I have completed plans for IMConnected and have started showing it off to potential partners or investors (including people at Microsoft).
Have you ever stepped back and considered the sheer number of people you have met in your lifetime: your friends, co-workers, acquaintances, classmates, teachers, etc.? Have you ever thought it was curious the way you have met many of these people? For example, I have a friend Jennie, whom I met through my life-long friend, John. Jennie and I became friends and through Jennie, I met another great friend, Jasmine, who lives in Washington DC. I then introduced Jasmine to all of my friends in Washington DC, spawning new relationships well beyond my immediate control and knowledge. Eventually, Jasmine would meet people I had already known and met through other unique relationships. These new relationships have spawned many new relationships and our “web of friends” grows ever more interesting and complicated by the day. While some people are more conscious of this interesting phenomenon then others, this is something everybody thinks about and is potentially intrigued by. I am about to make this curiosity explicit, via the power of the Internet.
We all know that we live in a small world; there is much truth to that adage. There is even a statistical theory called the “six degrees of separation” describing the phenomenon of a shrinking world where any random two people can discover a link through a chain of six acquaintances. We plan to physically store these relationships in a giant database and output the information for the public in a giant web. We then can map out each individual’s web of friends and see how connected we all are and how small a world this really is.
The way the site will work is as follows. Someone, e.g. Mark, logs on to the site and enters the names and email addresses of his friends and then provides a short explanation of how he met each person and what the nature of their relationship is. Each person Mark includes in his “web” (and there will be a lot) will receive an email from Mark that says he knows them and has written a comment about them on this website. The person receiving this email from Mark will almost surely click through to see what Mark has written about them; the urge will be irresistible. When the new user inevitably becomes a member to see these comments, he or she in turn enters in the names of their friends. Some will probably overlap Mark’s friends, and many will not. As increasingly more people join, we start to develop webs around each individual that we can actually map (imagine a web like structure with your name in the middle, mapping out a degree or two of your relationships – immense but intriguing). Each member of the community (and there will be millions in a short period of time) will have their own page mapping out all their relationships, and listing all the comments from other members who know them and have written about them. We will create a dynamic and interwoven community, allowing members to search for and find other interesting people with whom they may interact.
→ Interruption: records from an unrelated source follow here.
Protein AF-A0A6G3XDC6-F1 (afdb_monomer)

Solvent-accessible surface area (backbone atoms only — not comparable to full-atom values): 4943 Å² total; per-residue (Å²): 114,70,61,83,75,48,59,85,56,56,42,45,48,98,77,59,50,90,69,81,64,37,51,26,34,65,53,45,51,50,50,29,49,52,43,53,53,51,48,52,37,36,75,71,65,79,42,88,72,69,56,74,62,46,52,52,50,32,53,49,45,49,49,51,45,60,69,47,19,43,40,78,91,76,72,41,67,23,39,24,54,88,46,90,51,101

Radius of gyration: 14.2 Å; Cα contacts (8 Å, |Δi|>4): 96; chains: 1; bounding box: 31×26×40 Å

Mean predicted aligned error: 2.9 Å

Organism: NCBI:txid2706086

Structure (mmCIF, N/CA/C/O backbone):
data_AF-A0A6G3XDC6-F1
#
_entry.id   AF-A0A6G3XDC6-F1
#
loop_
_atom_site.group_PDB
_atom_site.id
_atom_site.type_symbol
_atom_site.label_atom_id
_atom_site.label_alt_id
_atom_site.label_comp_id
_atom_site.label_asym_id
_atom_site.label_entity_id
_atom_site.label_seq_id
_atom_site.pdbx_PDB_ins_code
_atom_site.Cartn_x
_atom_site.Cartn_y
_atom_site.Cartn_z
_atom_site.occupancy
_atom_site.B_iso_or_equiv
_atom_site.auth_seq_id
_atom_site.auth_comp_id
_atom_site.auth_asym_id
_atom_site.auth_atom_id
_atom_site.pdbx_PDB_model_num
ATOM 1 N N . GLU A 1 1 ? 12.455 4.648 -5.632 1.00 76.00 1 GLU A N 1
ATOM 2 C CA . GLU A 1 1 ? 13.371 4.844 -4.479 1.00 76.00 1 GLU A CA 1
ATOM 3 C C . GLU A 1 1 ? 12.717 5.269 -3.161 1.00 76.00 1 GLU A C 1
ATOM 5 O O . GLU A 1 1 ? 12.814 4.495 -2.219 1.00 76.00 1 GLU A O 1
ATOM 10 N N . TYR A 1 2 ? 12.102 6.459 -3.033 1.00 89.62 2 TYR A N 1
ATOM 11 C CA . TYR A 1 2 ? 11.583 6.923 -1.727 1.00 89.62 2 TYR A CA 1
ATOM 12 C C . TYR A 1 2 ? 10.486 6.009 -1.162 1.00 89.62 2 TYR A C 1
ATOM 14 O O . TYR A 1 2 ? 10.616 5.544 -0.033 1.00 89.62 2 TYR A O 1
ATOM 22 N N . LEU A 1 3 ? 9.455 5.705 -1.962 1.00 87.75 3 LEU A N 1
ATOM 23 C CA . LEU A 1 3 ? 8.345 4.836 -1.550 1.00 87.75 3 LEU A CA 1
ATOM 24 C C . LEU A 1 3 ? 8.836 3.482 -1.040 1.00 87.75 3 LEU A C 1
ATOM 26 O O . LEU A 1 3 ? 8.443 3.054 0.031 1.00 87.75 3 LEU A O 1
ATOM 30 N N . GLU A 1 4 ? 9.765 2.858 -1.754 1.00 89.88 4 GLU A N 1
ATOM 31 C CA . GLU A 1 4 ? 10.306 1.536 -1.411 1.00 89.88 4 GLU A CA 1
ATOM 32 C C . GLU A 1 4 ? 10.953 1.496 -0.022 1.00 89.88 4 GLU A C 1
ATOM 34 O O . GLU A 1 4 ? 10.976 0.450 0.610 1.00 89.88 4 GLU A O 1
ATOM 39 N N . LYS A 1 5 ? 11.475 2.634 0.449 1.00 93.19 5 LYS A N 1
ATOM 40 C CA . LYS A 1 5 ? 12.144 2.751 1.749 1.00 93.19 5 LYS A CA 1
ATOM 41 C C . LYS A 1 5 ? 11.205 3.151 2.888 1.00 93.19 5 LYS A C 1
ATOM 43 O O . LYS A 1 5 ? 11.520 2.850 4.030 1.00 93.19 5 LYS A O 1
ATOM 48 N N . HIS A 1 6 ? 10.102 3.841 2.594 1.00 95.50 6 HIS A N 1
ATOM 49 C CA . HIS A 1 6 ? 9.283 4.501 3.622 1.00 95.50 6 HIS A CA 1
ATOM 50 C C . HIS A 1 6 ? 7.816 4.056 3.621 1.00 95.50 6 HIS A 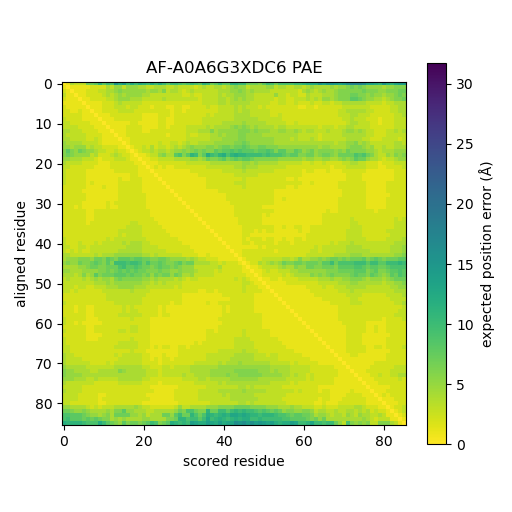C 1
ATOM 52 O O . HIS A 1 6 ? 7.075 4.433 4.523 1.00 95.50 6 HIS A O 1
ATOM 58 N N . TRP A 1 7 ? 7.362 3.255 2.646 1.00 96.25 7 TRP A N 1
ATOM 59 C CA . TRP A 1 7 ? 5.957 2.839 2.571 1.00 96.25 7 TRP A CA 1
ATOM 60 C C . TRP A 1 7 ? 5.510 2.047 3.800 1.00 96.25 7 TRP A C 1
ATOM 62 O O . TRP A 1 7 ? 4.315 2.005 4.067 1.00 96.25 7 TRP A O 1
ATOM 72 N N . GLU A 1 8 ? 6.425 1.446 4.561 1.00 96.56 8 GLU A N 1
ATOM 73 C CA . GLU A 1 8 ? 6.114 0.721 5.794 1.00 96.56 8 GLU A CA 1
ATOM 74 C C . GLU A 1 8 ? 5.907 1.657 6.990 1.00 96.56 8 GLU A C 1
ATOM 76 O O . GLU A 1 8 ? 5.228 1.276 7.937 1.00 96.56 8 GLU A O 1
ATOM 81 N N . GLU A 1 9 ? 6.376 2.905 6.951 1.00 97.38 9 GLU A N 1
ATOM 82 C CA . GLU A 1 9 ? 6.300 3.830 8.087 1.00 97.38 9 GLU A CA 1
ATOM 83 C C . GLU A 1 9 ? 4.857 4.270 8.390 1.00 97.38 9 GLU A C 1
ATOM 85 O O . GLU A 1 9 ? 4.043 4.404 7.475 1.00 97.38 9 GLU A O 1
ATOM 90 N N . PRO A 1 10 ? 4.477 4.485 9.660 1.00 97.25 10 PRO A N 1
ATOM 91 C CA . PRO A 1 10 ? 3.174 5.063 9.983 1.00 97.25 10 PRO A CA 1
ATOM 92 C C . PRO A 1 10 ? 3.116 6.536 9.546 1.00 97.25 10 PRO A C 1
ATOM 94 O O . PRO A 1 10 ? 4.144 7.193 9.462 1.00 97.25 10 PRO A O 1
ATOM 97 N N . ASP A 1 11 ? 1.937 7.101 9.327 1.00 96.62 11 ASP A N 1
ATOM 98 C CA . ASP A 1 11 ? 1.748 8.497 8.907 1.00 96.62 11 ASP A CA 1
ATOM 99 C C . ASP A 1 11 ? 0.508 9.112 9.570 1.00 96.62 11 ASP A C 1
ATOM 101 O O . ASP A 1 11 ? -0.118 8.497 10.438 1.00 96.62 11 ASP A O 1
ATOM 105 N N . GLU A 1 12 ? 0.202 10.357 9.222 1.00 96.44 12 GLU A N 1
ATOM 106 C CA . GLU A 1 12 ? -0.953 11.122 9.689 1.00 96.44 12 GLU A CA 1
ATOM 107 C C . GLU A 1 12 ? -2.216 10.895 8.829 1.00 96.44 12 GLU A C 1
ATOM 109 O O . GLU A 1 12 ? -3.282 11.432 9.131 1.00 96.44 12 GLU A O 1
ATOM 114 N N . GLY A 1 13 ? -2.139 10.084 7.771 1.00 95.06 13 GLY A N 1
ATOM 115 C CA . GLY A 1 13 ? -3.223 9.869 6.815 1.00 95.06 13 GLY A CA 1
ATOM 116 C C . GLY A 1 13 ? -3.517 11.099 5.948 1.00 95.06 13 GLY A C 1
ATOM 117 O O . GLY A 1 13 ? -3.020 12.197 6.181 1.00 95.06 13 GLY A O 1
ATOM 118 N N . ILE A 1 14 ? -4.388 10.945 4.945 1.00 94.25 14 ILE A N 1
ATOM 119 C CA . ILE A 1 14 ? -4.774 12.057 4.045 1.00 94.25 14 ILE A CA 1
ATOM 120 C C . ILE A 1 14 ? -5.535 13.193 4.726 1.00 94.25 14 ILE A C 1
ATOM 122 O O . ILE A 1 14 ? -5.657 14.278 4.166 1.00 94.25 14 ILE A O 1
ATOM 126 N N . TRP A 1 15 ? -6.073 12.927 5.911 1.00 94.44 15 TRP A N 1
ATOM 127 C CA . TRP A 1 15 ? -6.820 13.901 6.696 1.00 94.44 15 TRP A CA 1
ATOM 128 C C . TRP A 1 15 ? -5.966 14.575 7.765 1.00 94.44 15 TRP A C 1
ATOM 130 O O . TRP A 1 15 ? -6.520 15.311 8.578 1.00 94.44 15 TRP A O 1
ATOM 140 N N . GLU A 1 16 ? -4.657 14.299 7.791 1.00 93.88 16 GLU A N 1
ATOM 141 C CA . GLU A 1 16 ? -3.728 14.803 8.807 1.00 93.88 16 GLU A CA 1
ATOM 142 C C . GLU A 1 16 ? -4.300 14.619 10.223 1.00 93.88 16 GLU A C 1
ATOM 144 O O . GLU A 1 16 ? -4.461 15.559 11.010 1.00 93.88 16 GLU A O 1
ATOM 149 N N . VAL A 1 17 ? -4.708 13.380 10.518 1.00 92.69 17 VAL A N 1
ATOM 150 C CA . VAL A 1 17 ? -5.417 13.019 11.743 1.00 92.69 17 VAL A CA 1
ATOM 151 C C . VAL A 1 17 ? -4.579 13.433 12.944 1.00 92.69 17 VAL A C 1
ATOM 153 O O . VAL A 1 17 ? -3.441 13.003 13.128 1.00 92.69 17 VAL A O 1
ATOM 156 N N . ARG A 1 18 ? -5.173 14.251 13.814 1.00 93.50 18 ARG A N 1
ATOM 157 C CA . ARG A 1 18 ? -4.525 14.672 15.056 1.00 93.50 18 ARG A CA 1
ATOM 158 C C . ARG A 1 18 ? -4.416 13.479 15.998 1.00 93.50 18 ARG A C 1
ATOM 160 O O . ARG A 1 18 ? -5.429 12.960 16.461 1.00 93.50 18 ARG A O 1
ATOM 167 N N . GLY A 1 19 ? -3.193 13.075 16.314 1.00 90.38 19 GLY A N 1
ATOM 168 C CA . GLY A 1 19 ? -2.937 11.945 17.198 1.00 90.38 19 GLY A CA 1
ATOM 169 C C . GLY A 1 19 ? -1.610 11.259 16.886 1.00 90.38 19 GLY A C 1
ATOM 170 O O . GLY A 1 19 ? -0.762 11.840 16.210 1.00 90.38 19 GLY A O 1
ATOM 171 N N . PRO A 1 20 ? -1.399 10.035 17.398 1.00 92.50 20 PRO A N 1
ATOM 172 C CA . PRO A 1 20 ? -0.232 9.251 17.025 1.00 92.50 20 PRO A CA 1
ATOM 173 C C . PRO A 1 20 ? -0.291 8.884 15.539 1.00 92.50 20 PRO A C 1
ATOM 175 O O . PRO A 1 20 ? -1.365 8.571 15.024 1.00 92.50 20 PRO A O 1
ATOM 178 N N . ARG A 1 21 ? 0.875 8.849 14.885 1.00 96.19 21 ARG A N 1
ATOM 179 C CA . ARG A 1 21 ? 1.022 8.284 13.537 1.00 96.19 21 ARG A CA 1
ATOM 180 C C . ARG A 1 21 ? 0.551 6.828 13.536 1.00 96.19 21 ARG A C 1
ATOM 182 O O . ARG A 1 21 ? 0.823 6.083 14.482 1.00 96.19 21 ARG A O 1
ATOM 189 N N . ARG A 1 22 ? -0.140 6.410 12.476 1.00 96.94 22 ARG A N 1
ATOM 190 C CA . ARG A 1 22 ? -0.656 5.040 12.311 1.00 96.94 22 ARG A CA 1
ATOM 191 C C . ARG A 1 22 ? -0.380 4.521 10.909 1.00 96.94 22 ARG A C 1
ATOM 193 O O . ARG A 1 22 ? -0.156 5.288 9.982 1.00 96.94 22 ARG A O 1
ATOM 200 N N . HIS A 1 23 ? -0.442 3.205 10.730 1.00 97.69 23 HIS A N 1
ATOM 201 C CA . HIS A 1 23 ? -0.488 2.620 9.390 1.00 97.69 23 HIS A CA 1
ATOM 202 C C . HIS A 1 23 ? -1.912 2.759 8.842 1.00 97.69 23 HIS A C 1
ATOM 204 O O . HIS A 1 23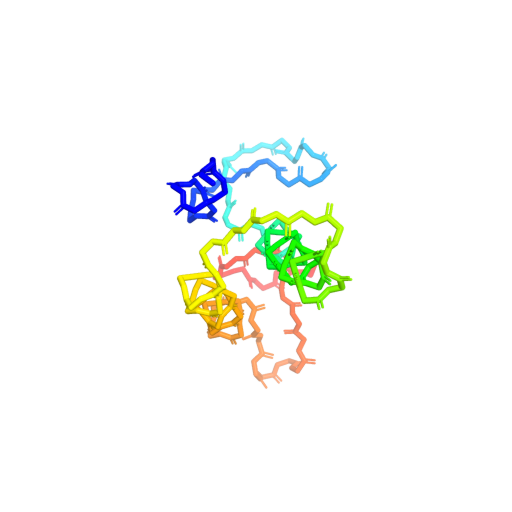 ? -2.725 1.841 8.969 1.00 97.69 23 HIS A O 1
ATOM 210 N N . PHE A 1 24 ? -2.241 3.934 8.305 1.00 98.00 24 PHE A N 1
ATOM 211 C CA . PHE A 1 24 ? -3.532 4.175 7.669 1.00 98.00 24 PHE A CA 1
ATOM 212 C C . PHE A 1 24 ? -3.654 3.343 6.393 1.00 98.00 24 PHE A C 1
ATOM 214 O O . PHE A 1 24 ? -2.784 3.402 5.523 1.00 98.00 24 PHE A O 1
ATOM 221 N N . VAL A 1 25 ? -4.748 2.587 6.263 1.00 98.00 25 VAL A N 1
ATOM 222 C CA . VAL A 1 25 ? -4.961 1.683 5.119 1.00 98.00 25 VAL A CA 1
ATOM 223 C C . VAL A 1 25 ? -4.960 2.469 3.815 1.00 98.00 25 VAL A C 1
ATOM 225 O O . VAL A 1 25 ? -4.305 2.070 2.856 1.00 98.00 25 VAL A O 1
ATOM 228 N N . HIS A 1 26 ? -5.609 3.636 3.805 1.00 97.50 26 HIS A N 1
ATOM 229 C CA . HIS A 1 26 ? -5.597 4.531 2.653 1.00 97.50 26 HIS A CA 1
ATOM 230 C C . HIS A 1 26 ? -4.168 4.890 2.211 1.00 97.50 26 HIS A C 1
ATOM 232 O O . HIS A 1 26 ? -3.849 4.794 1.029 1.00 97.50 26 HIS A O 1
ATOM 238 N N . SER A 1 27 ? -3.291 5.275 3.142 1.00 97.69 27 SER A N 1
ATOM 239 C CA . SER A 1 27 ? -1.911 5.653 2.818 1.00 97.69 27 SER A CA 1
ATOM 240 C C . SER A 1 27 ? -1.134 4.489 2.195 1.00 97.69 27 SER A C 1
ATOM 242 O O . SER A 1 27 ? -0.446 4.671 1.189 1.00 97.69 27 SER A O 1
ATOM 244 N N . LYS A 1 28 ? -1.305 3.268 2.721 1.00 98.12 28 LYS A N 1
ATOM 245 C CA . LYS A 1 28 ? -0.678 2.051 2.175 1.00 98.12 28 LYS A CA 1
ATOM 246 C C . LYS A 1 28 ? -1.213 1.697 0.787 1.00 98.12 28 LYS A C 1
ATOM 248 O O . LYS A 1 28 ? -0.432 1.404 -0.116 1.00 98.12 28 LYS A O 1
ATOM 253 N N . VAL A 1 29 ? -2.525 1.814 0.577 1.00 98.25 29 VAL A N 1
ATOM 254 C CA . VAL A 1 29 ? -3.144 1.636 -0.746 1.00 98.25 29 VAL A CA 1
ATOM 255 C C . VAL A 1 29 ? -2.617 2.669 -1.740 1.00 98.25 29 VAL A C 1
ATOM 257 O O . VAL A 1 29 ? -2.318 2.320 -2.877 1.00 98.25 29 VAL A O 1
ATOM 260 N N . MET A 1 30 ? -2.431 3.926 -1.337 1.00 98.12 30 MET A N 1
ATOM 261 C CA . MET A 1 30 ? -1.866 4.937 -2.234 1.00 98.12 30 MET A CA 1
ATOM 262 C C . MET A 1 30 ? -0.396 4.676 -2.575 1.00 98.12 30 MET A C 1
ATOM 264 O O . MET A 1 30 ? 0.002 4.912 -3.717 1.00 98.12 30 MET A O 1
ATOM 268 N N . ALA A 1 31 ? 0.394 4.125 -1.647 1.00 98.06 31 ALA A N 1
ATOM 269 C CA . ALA A 1 31 ? 1.739 3.640 -1.957 1.00 98.06 31 ALA A CA 1
ATOM 270 C C . ALA A 1 31 ? 1.699 2.505 -2.996 1.00 98.06 31 ALA A C 1
ATOM 272 O O . ALA A 1 31 ? 2.442 2.549 -3.977 1.00 98.06 31 ALA A O 1
ATOM 273 N N . TRP A 1 32 ? 0.778 1.546 -2.846 1.00 98.44 32 TRP A N 1
ATOM 274 C CA . TRP A 1 32 ? 0.557 0.480 -3.828 1.00 98.44 32 TRP A CA 1
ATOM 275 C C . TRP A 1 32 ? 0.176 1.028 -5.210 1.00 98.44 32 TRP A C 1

The community possibilities are endless and exciting. Imagine being able to search for someone from Wisconsin who is “two degrees” separated from you (i.e. you have a common friend, but did not know it yet). Not only do you have something instantly in common with each person you engage to communicate with on the site, but you also would expect to have many people engage you, just because you are who you are and know who you know. This excitement will be easy to carry over into the site, and will create unprecedented momentum and growth of the community.
Update 2004: I was never able to generate an investment to develop IMConnected and at the time I didn’t have the funds to bankroll it myself. Everyone I approaced properly asked “how will it make money?” At the time, the internet advertising market was seemingly close to dead. I always responded that I didn’t really know how it would make money; I just knew it had the potential to be insanely popular and we could figure out how to make money after.
Up until that point, the internet was much about finding people across the world that you really didn’t know. No one was really exploiting the unique real world relationships and networks we all have developed across the course of our lives. Two years later, Friendster and then MySpace launched utilizing the same pioneering idea, today known as “Social Networking.”